[Excerpts from a dataset]

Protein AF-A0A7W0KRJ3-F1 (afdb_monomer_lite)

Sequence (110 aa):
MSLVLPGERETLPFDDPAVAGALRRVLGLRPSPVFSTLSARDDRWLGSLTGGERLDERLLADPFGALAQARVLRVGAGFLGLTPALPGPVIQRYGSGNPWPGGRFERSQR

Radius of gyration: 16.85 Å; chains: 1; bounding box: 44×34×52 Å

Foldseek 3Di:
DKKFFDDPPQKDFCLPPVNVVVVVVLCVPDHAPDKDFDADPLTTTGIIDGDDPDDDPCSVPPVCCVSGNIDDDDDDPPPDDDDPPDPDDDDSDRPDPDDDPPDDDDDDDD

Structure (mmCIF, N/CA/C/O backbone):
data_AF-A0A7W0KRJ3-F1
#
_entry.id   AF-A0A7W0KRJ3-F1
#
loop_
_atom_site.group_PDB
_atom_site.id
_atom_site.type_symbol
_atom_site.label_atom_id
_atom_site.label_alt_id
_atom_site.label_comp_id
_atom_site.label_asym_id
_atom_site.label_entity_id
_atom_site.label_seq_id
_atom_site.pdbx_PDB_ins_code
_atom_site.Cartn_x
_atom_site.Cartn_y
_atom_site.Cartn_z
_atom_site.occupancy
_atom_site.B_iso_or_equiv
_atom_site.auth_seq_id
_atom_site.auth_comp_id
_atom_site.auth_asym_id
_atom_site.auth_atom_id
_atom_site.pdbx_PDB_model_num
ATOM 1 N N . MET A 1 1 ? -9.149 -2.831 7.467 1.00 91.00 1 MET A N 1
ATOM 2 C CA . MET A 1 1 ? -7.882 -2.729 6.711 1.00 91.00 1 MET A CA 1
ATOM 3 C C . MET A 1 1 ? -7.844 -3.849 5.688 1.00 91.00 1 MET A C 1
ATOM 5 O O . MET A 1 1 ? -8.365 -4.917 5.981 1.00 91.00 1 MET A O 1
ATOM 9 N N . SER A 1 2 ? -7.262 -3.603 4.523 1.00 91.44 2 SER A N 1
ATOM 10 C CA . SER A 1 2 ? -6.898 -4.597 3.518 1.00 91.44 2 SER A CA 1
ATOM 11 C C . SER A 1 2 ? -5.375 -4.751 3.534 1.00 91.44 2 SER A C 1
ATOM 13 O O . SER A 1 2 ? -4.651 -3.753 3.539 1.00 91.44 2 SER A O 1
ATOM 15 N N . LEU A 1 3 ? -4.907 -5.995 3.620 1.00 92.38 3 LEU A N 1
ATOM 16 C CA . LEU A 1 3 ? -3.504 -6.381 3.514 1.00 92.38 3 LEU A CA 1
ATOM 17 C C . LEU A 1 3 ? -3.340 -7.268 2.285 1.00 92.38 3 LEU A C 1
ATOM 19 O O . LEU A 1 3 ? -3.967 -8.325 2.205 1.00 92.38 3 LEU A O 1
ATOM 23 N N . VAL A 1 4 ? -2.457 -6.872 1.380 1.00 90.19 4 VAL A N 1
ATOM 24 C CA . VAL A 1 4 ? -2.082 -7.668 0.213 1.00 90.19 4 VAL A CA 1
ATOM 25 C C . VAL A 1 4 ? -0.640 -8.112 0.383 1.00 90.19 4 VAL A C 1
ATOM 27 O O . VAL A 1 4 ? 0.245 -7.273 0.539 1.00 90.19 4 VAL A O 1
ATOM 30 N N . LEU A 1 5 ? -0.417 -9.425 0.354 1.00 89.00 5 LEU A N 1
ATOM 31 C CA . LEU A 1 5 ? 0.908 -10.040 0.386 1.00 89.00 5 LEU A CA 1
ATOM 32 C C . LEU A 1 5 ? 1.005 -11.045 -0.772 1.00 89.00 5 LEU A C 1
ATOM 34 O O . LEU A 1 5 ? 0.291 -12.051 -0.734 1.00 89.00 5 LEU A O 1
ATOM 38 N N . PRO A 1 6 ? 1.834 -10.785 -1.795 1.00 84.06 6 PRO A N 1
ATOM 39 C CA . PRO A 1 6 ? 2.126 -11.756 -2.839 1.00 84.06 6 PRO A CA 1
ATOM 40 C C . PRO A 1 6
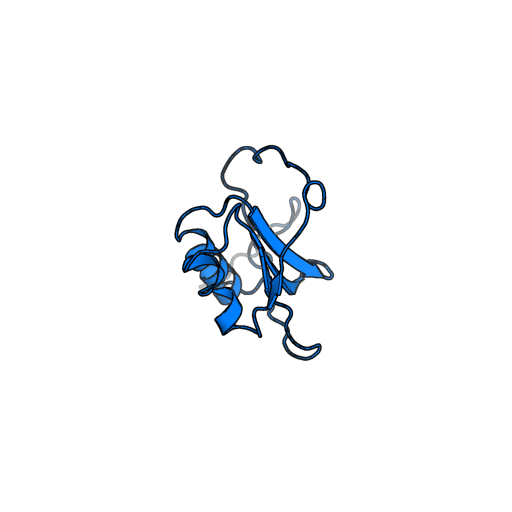 ? 2.890 -12.961 -2.282 1.00 84.06 6 PRO A C 1
ATOM 42 O O . PRO A 1 6 ? 3.530 -12.885 -1.228 1.00 84.06 6 PRO A O 1
ATOM 45 N N . GLY A 1 7 ? 2.830 -14.087 -2.995 1.00 78.88 7 GLY A N 1
ATOM 46 C CA . GLY A 1 7 ? 3.676 -15.238 -2.680 1.00 78.88 7 GLY A CA 1
ATOM 47 C C . GLY A 1 7 ? 5.166 -14.920 -2.872 1.00 78.88 7 GLY A C 1
ATOM 48 O O . GLY A 1 7 ? 5.531 -13.994 -3.590 1.00 78.88 7 GLY A O 1
ATOM 49 N N . GLU A 1 8 ? 6.065 -15.727 -2.296 1.00 72.69 8 GLU A N 1
ATOM 50 C CA . GLU A 1 8 ? 7.526 -15.492 -2.363 1.00 72.69 8 GLU A CA 1
ATOM 51 C C . GLU A 1 8 ? 8.100 -15.422 -3.793 1.00 72.69 8 GLU A C 1
ATOM 53 O O . GLU A 1 8 ? 9.202 -14.916 -4.001 1.00 72.69 8 GLU A O 1
ATOM 58 N N . ARG A 1 9 ? 7.359 -15.939 -4.779 1.00 68.81 9 ARG A N 1
ATOM 59 C CA . ARG A 1 9 ? 7.740 -15.977 -6.199 1.00 68.81 9 ARG A CA 1
ATOM 60 C C . ARG A 1 9 ? 7.103 -14.864 -7.035 1.00 68.81 9 ARG A C 1
ATOM 62 O O . ARG A 1 9 ? 7.446 -14.718 -8.203 1.00 68.81 9 ARG A O 1
ATOM 69 N N . GLU A 1 10 ? 6.189 -14.093 -6.458 1.00 71.56 10 GLU A N 1
ATOM 70 C CA . GLU A 1 10 ? 5.447 -13.027 -7.127 1.00 71.56 10 GLU A CA 1
ATOM 71 C C . GLU A 1 10 ? 6.065 -11.684 -6.733 1.00 71.56 10 GLU A C 1
ATOM 73 O O . GLU A 1 10 ? 5.688 -11.050 -5.751 1.00 71.56 10 GLU A O 1
ATOM 78 N N . THR A 1 11 ? 7.080 -11.259 -7.481 1.00 72.69 11 THR A N 1
ATOM 79 C CA . THR A 1 11 ? 7.788 -10.004 -7.210 1.00 72.69 11 THR A CA 1
ATOM 80 C C . THR A 1 11 ? 7.569 -9.028 -8.350 1.00 72.69 11 THR A C 1
ATOM 82 O O . THR A 1 11 ? 7.808 -9.379 -9.505 1.00 72.69 11 THR A O 1
ATOM 85 N N . LEU A 1 12 ? 7.173 -7.794 -8.033 1.00 76.00 12 LEU A N 1
ATOM 86 C CA . LEU A 1 12 ? 7.120 -6.712 -9.013 1.00 76.00 12 LEU A CA 1
ATOM 87 C C . LEU A 1 12 ? 8.338 -5.793 -8.844 1.00 76.00 12 LEU A C 1
ATOM 89 O O . LEU A 1 12 ? 8.608 -5.375 -7.709 1.00 76.00 12 LEU A O 1
ATOM 93 N N . PRO A 1 13 ? 9.051 -5.464 -9.938 1.00 78.12 13 PRO A N 1
ATOM 94 C CA . PRO A 1 13 ? 10.117 -4.470 -9.909 1.00 78.12 13 PRO A CA 1
ATOM 95 C C . PRO A 1 13 ? 9.508 -3.089 -9.647 1.00 78.12 13 PRO A C 1
ATOM 97 O O . PRO A 1 13 ? 8.774 -2.555 -10.475 1.00 78.12 13 PRO A O 1
ATOM 100 N N . PHE A 1 14 ? 9.776 -2.512 -8.478 1.00 74.25 14 PHE A N 1
ATOM 101 C CA . PHE A 1 14 ? 9.161 -1.254 -8.041 1.00 74.25 14 PHE A CA 1
ATOM 102 C C . PHE A 1 14 ? 9.654 -0.039 -8.846 1.00 74.25 14 PHE A C 1
ATOM 104 O O . PHE A 1 14 ? 8.927 0.949 -8.984 1.00 74.25 14 PHE A O 1
ATOM 111 N N . ASP A 1 15 ? 10.856 -0.149 -9.417 1.00 72.62 15 ASP A N 1
ATOM 112 C CA . ASP A 1 15 ? 11.475 0.851 -10.295 1.00 72.62 15 ASP A CA 1
ATOM 113 C C . ASP A 1 15 ? 11.027 0.748 -11.759 1.00 72.62 15 ASP A C 1
ATOM 115 O O . ASP A 1 15 ? 11.307 1.647 -12.556 1.00 72.62 15 ASP A O 1
ATOM 119 N N . ASP A 1 16 ? 10.310 -0.315 -12.135 1.00 77.00 16 ASP A N 1
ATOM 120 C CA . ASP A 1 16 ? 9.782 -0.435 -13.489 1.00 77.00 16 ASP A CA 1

* **Task**:
Above are the entries. Quote exactly the lines from the one bearing "ATOM 46 C CA" through the one bearing "ATOM 48 O O".

* **Written reply**:
ATOM 46 C CA . GLY A 1 7 ? 3.676 -15.238 -2.680 1.00 78.88 7 GLY A CA 1
ATOM 47 C C . GLY A 1 7 ? 5.166 -14.920 -2.872 1.00 78.88 7 GLY A C 1
ATOM 48 O O . GLY A 1 7 ? 5.531 -13.994 -3.590 1.00 78.88 7 GLY A O 1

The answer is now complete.